Saved entries:
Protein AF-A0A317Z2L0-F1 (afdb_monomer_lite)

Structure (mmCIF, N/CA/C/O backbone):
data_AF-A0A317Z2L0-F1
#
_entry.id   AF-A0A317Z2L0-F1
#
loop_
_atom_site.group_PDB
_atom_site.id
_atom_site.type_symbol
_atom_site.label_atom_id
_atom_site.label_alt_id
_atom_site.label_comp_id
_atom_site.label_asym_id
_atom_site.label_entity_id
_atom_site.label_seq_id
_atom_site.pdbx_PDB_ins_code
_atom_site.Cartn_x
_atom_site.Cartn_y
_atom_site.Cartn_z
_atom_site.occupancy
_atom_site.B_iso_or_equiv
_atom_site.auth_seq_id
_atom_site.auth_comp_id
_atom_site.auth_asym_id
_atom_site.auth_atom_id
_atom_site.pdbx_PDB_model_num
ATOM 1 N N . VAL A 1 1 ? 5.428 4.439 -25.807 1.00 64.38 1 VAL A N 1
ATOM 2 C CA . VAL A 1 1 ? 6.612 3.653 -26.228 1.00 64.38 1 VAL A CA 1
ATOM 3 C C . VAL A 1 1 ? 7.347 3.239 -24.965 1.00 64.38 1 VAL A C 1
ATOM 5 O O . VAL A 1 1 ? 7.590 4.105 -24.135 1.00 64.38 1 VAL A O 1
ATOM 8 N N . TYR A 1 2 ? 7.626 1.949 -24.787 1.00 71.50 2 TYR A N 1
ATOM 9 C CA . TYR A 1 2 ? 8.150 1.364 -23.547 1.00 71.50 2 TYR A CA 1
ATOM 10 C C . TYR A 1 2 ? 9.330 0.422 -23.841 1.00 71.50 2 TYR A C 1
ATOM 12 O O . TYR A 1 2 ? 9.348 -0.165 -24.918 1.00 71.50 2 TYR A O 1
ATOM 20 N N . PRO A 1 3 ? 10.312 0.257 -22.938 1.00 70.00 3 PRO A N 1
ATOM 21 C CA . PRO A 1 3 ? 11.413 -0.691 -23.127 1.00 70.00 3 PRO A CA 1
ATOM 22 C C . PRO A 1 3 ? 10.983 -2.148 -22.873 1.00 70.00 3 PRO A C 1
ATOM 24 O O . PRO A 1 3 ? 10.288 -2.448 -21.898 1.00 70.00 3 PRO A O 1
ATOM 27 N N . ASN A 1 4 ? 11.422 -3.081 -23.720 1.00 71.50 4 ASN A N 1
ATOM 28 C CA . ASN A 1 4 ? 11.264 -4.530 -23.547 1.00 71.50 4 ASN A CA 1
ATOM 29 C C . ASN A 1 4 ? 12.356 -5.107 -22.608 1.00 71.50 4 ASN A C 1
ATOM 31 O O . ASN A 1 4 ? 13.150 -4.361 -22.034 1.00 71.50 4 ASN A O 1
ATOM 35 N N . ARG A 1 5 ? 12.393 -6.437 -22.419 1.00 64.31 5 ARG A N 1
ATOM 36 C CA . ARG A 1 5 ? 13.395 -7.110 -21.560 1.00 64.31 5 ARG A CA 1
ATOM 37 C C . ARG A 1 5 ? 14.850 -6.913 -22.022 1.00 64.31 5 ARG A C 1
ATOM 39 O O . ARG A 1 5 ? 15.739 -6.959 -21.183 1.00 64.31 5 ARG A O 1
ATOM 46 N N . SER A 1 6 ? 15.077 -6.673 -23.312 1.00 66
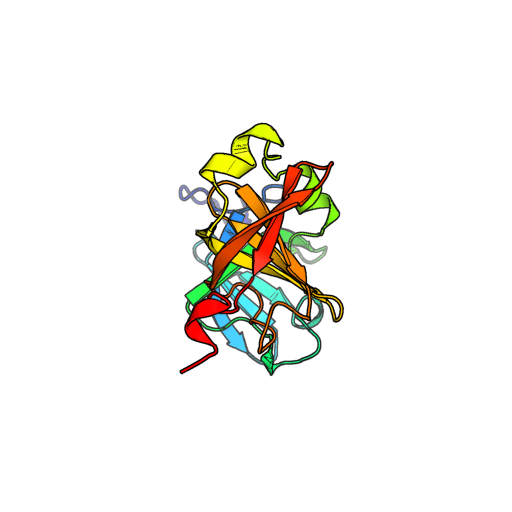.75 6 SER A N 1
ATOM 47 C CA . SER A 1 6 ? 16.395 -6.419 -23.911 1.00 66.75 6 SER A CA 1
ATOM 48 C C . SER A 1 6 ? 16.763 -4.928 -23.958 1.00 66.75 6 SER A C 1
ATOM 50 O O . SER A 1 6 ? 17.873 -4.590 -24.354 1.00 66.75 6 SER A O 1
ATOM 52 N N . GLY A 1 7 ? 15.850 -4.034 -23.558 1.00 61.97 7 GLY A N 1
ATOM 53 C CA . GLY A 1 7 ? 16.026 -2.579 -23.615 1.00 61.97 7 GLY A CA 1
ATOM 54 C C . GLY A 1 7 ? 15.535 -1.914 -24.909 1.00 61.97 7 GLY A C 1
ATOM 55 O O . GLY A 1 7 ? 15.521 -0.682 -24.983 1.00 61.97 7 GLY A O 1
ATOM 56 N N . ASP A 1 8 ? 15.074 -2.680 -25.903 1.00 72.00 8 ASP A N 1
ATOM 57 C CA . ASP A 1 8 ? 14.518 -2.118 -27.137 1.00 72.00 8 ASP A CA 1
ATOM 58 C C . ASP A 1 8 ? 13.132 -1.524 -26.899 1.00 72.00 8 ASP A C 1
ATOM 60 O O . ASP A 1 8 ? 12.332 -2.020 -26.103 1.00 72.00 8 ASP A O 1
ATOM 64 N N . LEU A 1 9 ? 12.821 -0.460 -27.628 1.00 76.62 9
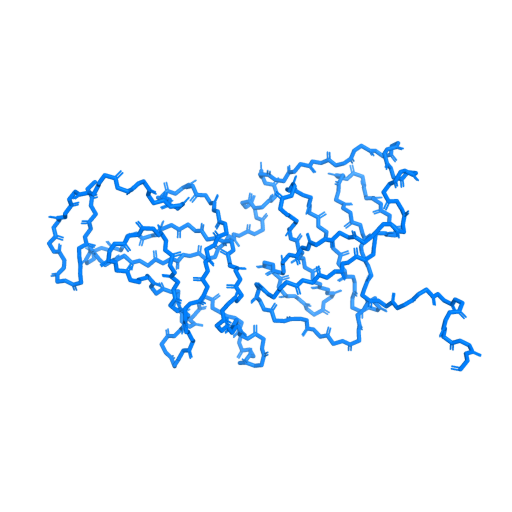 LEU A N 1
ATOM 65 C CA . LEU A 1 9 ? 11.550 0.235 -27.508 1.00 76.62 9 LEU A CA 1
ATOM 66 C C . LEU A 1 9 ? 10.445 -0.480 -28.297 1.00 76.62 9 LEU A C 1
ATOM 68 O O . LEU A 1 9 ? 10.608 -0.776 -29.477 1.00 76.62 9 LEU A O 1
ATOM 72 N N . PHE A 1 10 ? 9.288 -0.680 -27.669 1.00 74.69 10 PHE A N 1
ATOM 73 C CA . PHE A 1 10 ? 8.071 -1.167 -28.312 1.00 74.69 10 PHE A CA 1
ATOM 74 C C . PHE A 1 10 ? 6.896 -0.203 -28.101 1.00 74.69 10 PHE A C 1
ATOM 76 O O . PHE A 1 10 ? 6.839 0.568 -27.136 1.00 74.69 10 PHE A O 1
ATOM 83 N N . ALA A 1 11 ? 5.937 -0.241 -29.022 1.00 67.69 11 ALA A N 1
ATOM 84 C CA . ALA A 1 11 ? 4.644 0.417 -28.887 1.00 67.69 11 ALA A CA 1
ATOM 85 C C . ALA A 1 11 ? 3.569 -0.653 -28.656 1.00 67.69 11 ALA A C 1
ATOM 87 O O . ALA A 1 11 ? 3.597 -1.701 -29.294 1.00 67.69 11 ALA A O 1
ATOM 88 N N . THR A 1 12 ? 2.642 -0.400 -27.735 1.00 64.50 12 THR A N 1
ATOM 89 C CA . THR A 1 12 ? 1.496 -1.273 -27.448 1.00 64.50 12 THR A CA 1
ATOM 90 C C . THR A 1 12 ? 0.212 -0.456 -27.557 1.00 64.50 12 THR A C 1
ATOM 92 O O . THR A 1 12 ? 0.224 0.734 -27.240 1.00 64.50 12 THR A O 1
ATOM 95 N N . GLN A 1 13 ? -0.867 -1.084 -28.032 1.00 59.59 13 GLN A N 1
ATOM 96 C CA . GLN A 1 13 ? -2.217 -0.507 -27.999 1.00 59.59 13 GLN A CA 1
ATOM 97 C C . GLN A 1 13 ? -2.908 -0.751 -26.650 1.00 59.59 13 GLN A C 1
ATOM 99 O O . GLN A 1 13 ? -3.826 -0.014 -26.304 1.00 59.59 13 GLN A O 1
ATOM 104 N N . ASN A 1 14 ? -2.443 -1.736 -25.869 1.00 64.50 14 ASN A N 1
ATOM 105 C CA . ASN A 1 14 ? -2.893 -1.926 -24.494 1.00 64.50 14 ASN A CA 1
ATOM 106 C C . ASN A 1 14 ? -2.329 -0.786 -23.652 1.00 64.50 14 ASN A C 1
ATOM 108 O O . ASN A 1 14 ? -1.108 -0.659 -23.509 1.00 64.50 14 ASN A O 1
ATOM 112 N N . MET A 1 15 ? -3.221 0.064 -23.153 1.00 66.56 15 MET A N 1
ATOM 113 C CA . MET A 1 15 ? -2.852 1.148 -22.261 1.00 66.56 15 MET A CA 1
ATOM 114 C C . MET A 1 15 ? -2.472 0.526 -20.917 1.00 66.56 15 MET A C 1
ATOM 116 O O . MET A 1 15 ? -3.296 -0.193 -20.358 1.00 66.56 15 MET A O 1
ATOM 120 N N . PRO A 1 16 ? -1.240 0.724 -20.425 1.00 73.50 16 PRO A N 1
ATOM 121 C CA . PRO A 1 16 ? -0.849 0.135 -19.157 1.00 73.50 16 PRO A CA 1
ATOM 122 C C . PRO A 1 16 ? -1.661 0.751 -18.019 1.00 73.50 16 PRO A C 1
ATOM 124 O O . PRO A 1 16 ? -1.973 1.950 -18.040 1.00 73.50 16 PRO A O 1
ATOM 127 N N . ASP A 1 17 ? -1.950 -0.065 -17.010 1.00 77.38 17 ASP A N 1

# [EXERCISE DESCRIPTION]
Now transcribe the lines above exactly, starting at the line containing "ATOM 54 C C" and ending at the line containing "ATOM 66 C C", both lines included, pictures excluded.

# [RESULT BELOW]
ATOM 54 C C . GLY A 1 7 ? 15.535 -1.914 -24.909 1.00 61.97 7 GLY A C 1
ATOM 55 O O . GLY A 1 7 ? 15.521 -0.682 -24.983 1.00 61.97 7 GLY A O 1
ATOM 56 N N . ASP A 1 8 ? 15.074 -2.680 -25.903 1.00 72.00 8 ASP A N 1
ATOM 57 C CA . ASP A 1 8 ? 14.518 -2.118 -27.137 1.00 72.00 8 ASP A CA 1
ATOM 58 C C . ASP A 1 8 ? 13.132 -1.524 -26.899 1.00 72.00 8 ASP A C 1
ATOM 60 O O . ASP A 1 8 ? 12.332 -2.020 -26.103 1.00 72.00 8 ASP A O 1
ATOM 64 N N . LEU A 1 9 ? 12.821 -0.460 -27.628 1.00 76.62 9
 LEU A N 1
ATOM 65 C CA . LEU A 1 9 ? 11.550 0.235 -27.508 1.00 76.62 9 LEU A CA 1
ATOM 66 C C . LEU A 1 9 ? 10.445 -0.480 -28.297 1.00 76.62 9 LEU A C 1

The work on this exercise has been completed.